In terms of speed, my " slow, smaller older" 35 foot C&C would blow the doors off your 40 Hunter in most instances. A comparable 41 C&C would leave you behind as a dot on the horizon in 4 hours on almost every point of sail. Sabres and Tartans would do the same thing. To compare any Hunter with any C&C in terms of speed or pointing ability, well In reality there is no comparison.

Describing a boat as a dark hole really again goes back to personal preferences. We enjoy the warm teak woods of our cabin and have a head entirely of teak. Wood is kind of classy to some people. That's why they choose it. Its certainly not dark below. Its warm and safe and has high quality finishes that look as good 30 years later as the day they were installed.. Again personal preference

Boats are many times personal preferences as I stated before. A lot is determined by who uses it and what the use is for. Many brands can be used for passage making, etc. All can be used for sailing on weekends.

The production boats by their very nature have provided the opportunity for those whose needs are volume lovers as well as a better price point because of mass production to allow many boaters to have sailboats and meet their needs. I certainly am not about or against this.

Its always good to see more involved in sailing. The more the merrier


----------



## smackdaddy (Aug 13, 2008)

chef2sail said:


> Ah smack I was wondering how long it would take for you to troll me and try and go after my comments. You never disappoint
> 
> I guess you must have ignored this phrase in what I said *Very few Benes and Hunters except Cherubini's*. I have huge respect for those designs. They are great boats
> 
> I also stated that boats are a large personal preference and expressed my own personal preference as it is common here on SN where there obviously is no right or wrong answer here.

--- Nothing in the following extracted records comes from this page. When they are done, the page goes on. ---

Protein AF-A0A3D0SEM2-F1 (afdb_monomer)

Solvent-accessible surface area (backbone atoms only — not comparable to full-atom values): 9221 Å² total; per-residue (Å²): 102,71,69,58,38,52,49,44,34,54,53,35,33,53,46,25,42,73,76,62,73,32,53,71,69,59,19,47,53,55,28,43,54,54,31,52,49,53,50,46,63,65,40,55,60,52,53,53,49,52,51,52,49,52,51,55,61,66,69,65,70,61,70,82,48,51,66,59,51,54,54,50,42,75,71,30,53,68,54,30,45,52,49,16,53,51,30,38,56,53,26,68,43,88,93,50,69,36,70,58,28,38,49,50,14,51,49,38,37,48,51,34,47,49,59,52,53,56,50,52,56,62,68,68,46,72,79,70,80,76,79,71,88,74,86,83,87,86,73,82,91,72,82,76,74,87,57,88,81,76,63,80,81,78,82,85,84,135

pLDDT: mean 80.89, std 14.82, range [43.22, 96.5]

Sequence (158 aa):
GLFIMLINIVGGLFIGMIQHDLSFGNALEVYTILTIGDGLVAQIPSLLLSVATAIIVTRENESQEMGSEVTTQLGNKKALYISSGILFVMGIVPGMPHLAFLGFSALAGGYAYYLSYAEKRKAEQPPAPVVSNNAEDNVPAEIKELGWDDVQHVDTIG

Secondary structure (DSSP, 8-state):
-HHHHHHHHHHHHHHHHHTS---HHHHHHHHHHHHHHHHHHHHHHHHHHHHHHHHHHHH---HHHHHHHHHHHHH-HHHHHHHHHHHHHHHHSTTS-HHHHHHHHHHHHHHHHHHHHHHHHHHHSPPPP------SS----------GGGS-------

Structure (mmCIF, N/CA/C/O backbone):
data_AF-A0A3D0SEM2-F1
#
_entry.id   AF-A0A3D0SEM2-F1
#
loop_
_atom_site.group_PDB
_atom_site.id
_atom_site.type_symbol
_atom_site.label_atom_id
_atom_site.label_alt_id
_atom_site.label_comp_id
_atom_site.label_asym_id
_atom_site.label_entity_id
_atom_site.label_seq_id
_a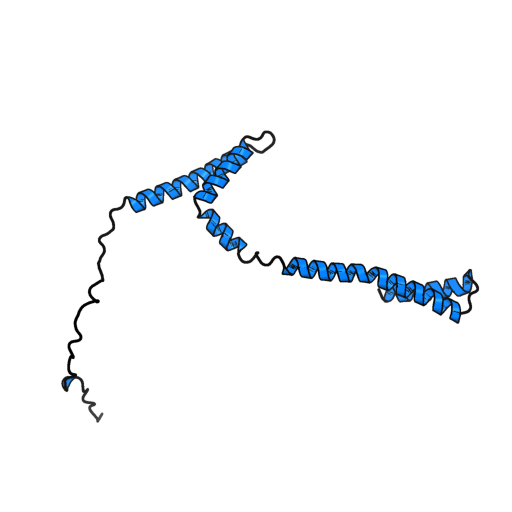tom_site.pdbx_PDB_ins_code
_atom_site.Cartn_x
_atom_site.Cartn_y
_atom_site.Cartn_z
_atom_site.occupancy
_atom_site.B_iso_or_equiv
_atom_site.auth_seq_id
_atom_site.auth_comp_id
_at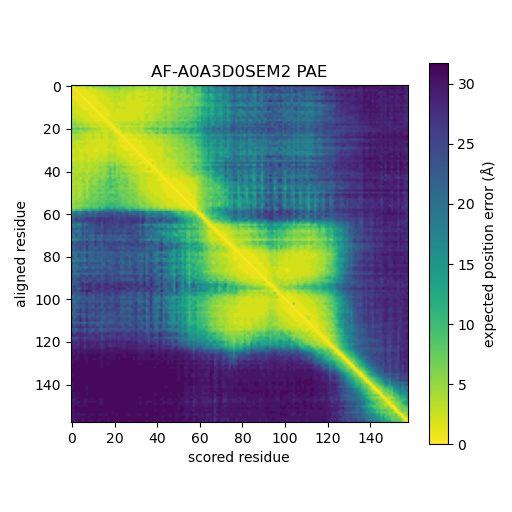om_site.auth_asym_id
_atom_site.auth_atom_id
_atom_site.pdbx_PDB_model_num
ATOM 1 N N . GLY A 1 1 ? 11.377 -4.860 -20.662 1.00 75.38 1 GLY A N 1
ATOM 2 C CA . GLY A 1 1 ? 12.585 -4.021 -20.778 1.00 75.38 1 GLY A CA 1
ATOM 3 C C . GLY A 1 1 ? 13.503 -4.533 -21.869 1.00 75.38 1 GLY A C 1
ATOM 4 O O . GLY A 1 1 ? 13.431 -4.036 -22.981 1.00 75.38 1 GLY A O 1
ATOM 5 N N . LEU A 1 2 ? 14.301 -5.568 -21.588 1.00 84.12 2 LEU A N 1
ATOM 6 C CA . LEU A 1 2 ? 15.328 -6.093 -22.506 1.00 84.12 2 LEU A CA 1
ATOM 7 C C . LEU A 1 2 ? 14.830 -6.486 -23.905 1.00 84.12 2 LEU A C 1
ATOM 9 O O . LEU A 1 2 ? 15.461 -6.119 -24.887 1.00 84.12 2 LEU A O 1
ATOM 13 N N . PHE A 1 3 ? 13.688 -7.171 -24.015 1.00 89.00 3 PHE A N 1
ATOM 14 C CA . PHE A 1 3 ? 13.139 -7.556 -25.323 1.00 89.00 3 PHE A CA 1
ATOM 15 C C . PHE A 1 3 ? 12.737 -6.342 -26.180 1.00 89.00 3 PHE A C 1
ATOM 17 O O . PHE A 1 3 ? 13.030 -6.298 -27.369 1.00 89.00 3 PHE A O 1
ATOM 24 N N . ILE A 1 4 ? 12.139 -5.322 -25.554 1.00 88.69 4 ILE A N 1
ATOM 25 C CA . ILE A 1 4 ? 11.767 -4.061 -26.216 1.00 88.69 4 ILE A CA 1
ATOM 26 C C . ILE A 1 4 ? 13.025 -3.299 -26.644 1.00 88.69 4 ILE A C 1
ATOM 28 O O . ILE A 1 4 ? 13.074 -2.798 -27.761 1.00 88.69 4 ILE A O 1
ATOM 32 N N . MET A 1 5 ? 14.076 -3.283 -25.814 1.00 90.44 5 MET A N 1
ATOM 33 C CA . MET A 1 5 ? 15.360 -2.701 -26.222 1.00 90.44 5 MET A CA 1
ATOM 34 C C . MET A 1 5 ? 15.945 -3.406 -27.449 1.00 90.44 5 MET A C 1
ATOM 36 O O . MET A 1 5 ? 16.427 -2.750 -28.364 1.00 90.44 5 MET A O 1
ATOM 40 N N . LEU A 1 6 ? 15.882 -4.738 -27.493 1.00 90.12 6 LEU A N 1
ATOM 41 C CA . LEU A 1 6 ? 16.376 -5.515 -28.630 1.00 90.12 6 LEU A CA 1
ATOM 42 C C . LEU A 1 6 ? 15.623 -5.150 -29.921 1.00 90.12 6 LEU A C 1
ATOM 44 O O . LEU A 1 6 ? 16.248 -4.931 -30.956 1.00 90.12 6 LEU A O 1
ATOM 48 N N . ILE A 1 7 ? 14.296 -5.004 -29.840 1.00 91.50 7 ILE A N 1
ATOM 49 C CA . ILE A 1 7 ? 13.458 -4.551 -30.961 1.00 91.50 7 ILE A CA 1
ATOM 50 C C . ILE A 1 7 ? 13.830 -3.128 -31.395 1.00 91.50 7 ILE A C 1
ATOM 52 O O . ILE A 1 7 ? 14.009 -2.895 -32.587 1.00 91.50 7 ILE A O 1
ATOM 56 N N . ASN A 1 8 ? 13.981 -2.190 -30.457 1.00 89.50 8 ASN A N 1
ATOM 57 C CA . ASN A 1 8 ? 14.289 -0.791 -30.765 1.00 89.50 8 ASN A CA 1
ATOM 58 C C . ASN A 1 8 ? 15.694 -0.618 -31.364 1.00 89.50 8 ASN A C 1
ATOM 60 O O . ASN A 1 8 ? 15.860 0.168 -32.294 1.00 89.50 8 ASN A O 1
ATOM 64 N N . ILE A 1 9 ? 16.685 -1.393 -30.909 1.00 92.12 9 ILE A N 1
ATOM 65 C CA . ILE A 1 9 ? 18.034 -1.400 -31.495 1.00 92.12 9 ILE A CA 1
ATOM 66 C C . ILE A 1 9 ? 17.998 -1.955 -32.920 1.00 92.12 9 ILE A C 1
ATOM 68 O O . ILE A 1 9 ? 18.518 -1.321 -33.833 1.00 92.12 9 ILE A O 1
ATOM 72 N N . VAL A 1 10 ? 17.370 -3.115 -33.138 1.00 93.19 10 VAL A N 1
ATOM 73 C CA . VAL A 1 10 ? 17.319 -3.743 -34.469 1.00 93.19 10 VAL A CA 1
ATOM 74 C C . VAL A 1 10 ? 16.494 -2.892 -35.438 1.00 93.19 10 VAL A C 1
ATOM 76 O O . VAL A 1 10 ? 16.950 -2.599 -36.540 1.00 93.19 10 VAL A O 1
ATOM 79 N N . GLY A 1 11 ? 15.309 -2.440 -35.028 1.00 92.12 11 GLY A N 1
ATOM 80 C CA . GLY A 1 11 ? 14.444 -1.578 -35.835 1.00 92.12 11 GLY A CA 1
ATOM 81 C C . GLY A 1 11 ? 15.071 -0.214 -36.125 1.00 92.12 11 GLY A C 1
ATOM 82 O O . GLY A 1 11 ? 15.050 0.239 -37.268 1.00 92.12 11 GLY A O 1
ATOM 83 N N . GLY A 1 12 ? 15.694 0.408 -35.120 1.00 90.69 12 GLY A N 1
ATOM 84 C CA . GLY A 1 12 ? 16.420 1.668 -35.261 1.00 90.69 12 GLY A CA 1
ATOM 85 C C . GLY A 1 12 ? 17.625 1.556 -36.192 1.00 90.69 12 GLY A C 1
ATOM 86 O O . GLY A 1 12 ? 17.843 2.433 -37.018 1.00 90.69 12 GLY A O 1
ATOM 87 N N . LEU A 1 13 ? 18.352 0.437 -36.148 1.00 93.81 13 LEU A N 1
ATOM 88 C CA . LEU A 1 13 ? 19.455 0.155 -37.066 1.00 93.81 13 LEU A CA 1
ATOM 89 C C . LEU A 1 13 ? 18.969 0.016 -38.518 1.00 93.81 13 LEU A C 1
ATOM 91 O O . LEU A 1 13 ? 19.559 0.611 -39.420 1.00 93.81 13 LEU A O 1
ATOM 95 N N . PHE A 1 14 ? 17.871 -0.713 -38.751 1.00 93.25 14 PHE A N 1
ATOM 96 C CA . PHE A 1 14 ? 17.265 -0.830 -40.083 1.00 93.25 14 PHE A CA 1
ATOM 97 C C . PHE A 1 14 ? 16.789 0.526 -40.620 1.00 93.25 14 PHE A C 1
ATOM 99 O O . PHE A 1 14 ? 17.094 0.869 -41.760 1.00 93.25 14 PHE A O 1
ATOM 106 N N . ILE A 1 15 ? 16.085 1.321 -39.809 1.00 92.00 15 ILE A N 1
ATOM 107 C CA . ILE A 1 15 ? 15.602 2.652 -40.210 1.00 92.00 15 ILE A CA 1
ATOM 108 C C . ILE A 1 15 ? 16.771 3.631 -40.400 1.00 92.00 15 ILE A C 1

Oh, now Chef - don't take it personally. I'm not "trolling" you, I'm just addressing your comments. And as you say, expressing personal preference is common here.

It's just when it moves into describing boats that aren't yours as "fat assed plumb bow with picture windows and skylights" and "(unsafe) double wheel large cavernous cockpits" and "B&R rigs that can't sail downwind", etc. that it becomes a little more than that. Hence, my reply.



chef2sail said:


> I would fully expect also that a person who owns their boat would also state why the got that type of boat gain no right or wrong answer here.
> 
> This isn't a courtroom and the observations I have made, may also have been made by others.


Exaaactly.



chef2sail said:


> C&C has been around for a while and has morphed to stay alive> I guess Hunter has also. Aren't they Maslow or something like that Hunters now. Aren't they owned by a powerboat company. If they hadn't done that wouldn't they have folded up shop, C&C aligned itself with Tartan another classy sailboat builder to stay alive.


I have nothing against C&C. I'm glad they've survived. I'm just trying to keep facts straight. As for Hunter, I've said many times I don't like the look of the new Hunters. I wouldn't buy one. I also wouldn't buy the new C&C 41 (not my kind of boat - though their pricing is getting better). I'd buy a Jeanneau, which is about half of what that C&C is trying to go for.



chef2sail said:


> In terms of speed, my " slow, smaller older" 35 foot C&C would blow the doors off your 40 Hunter in most instances.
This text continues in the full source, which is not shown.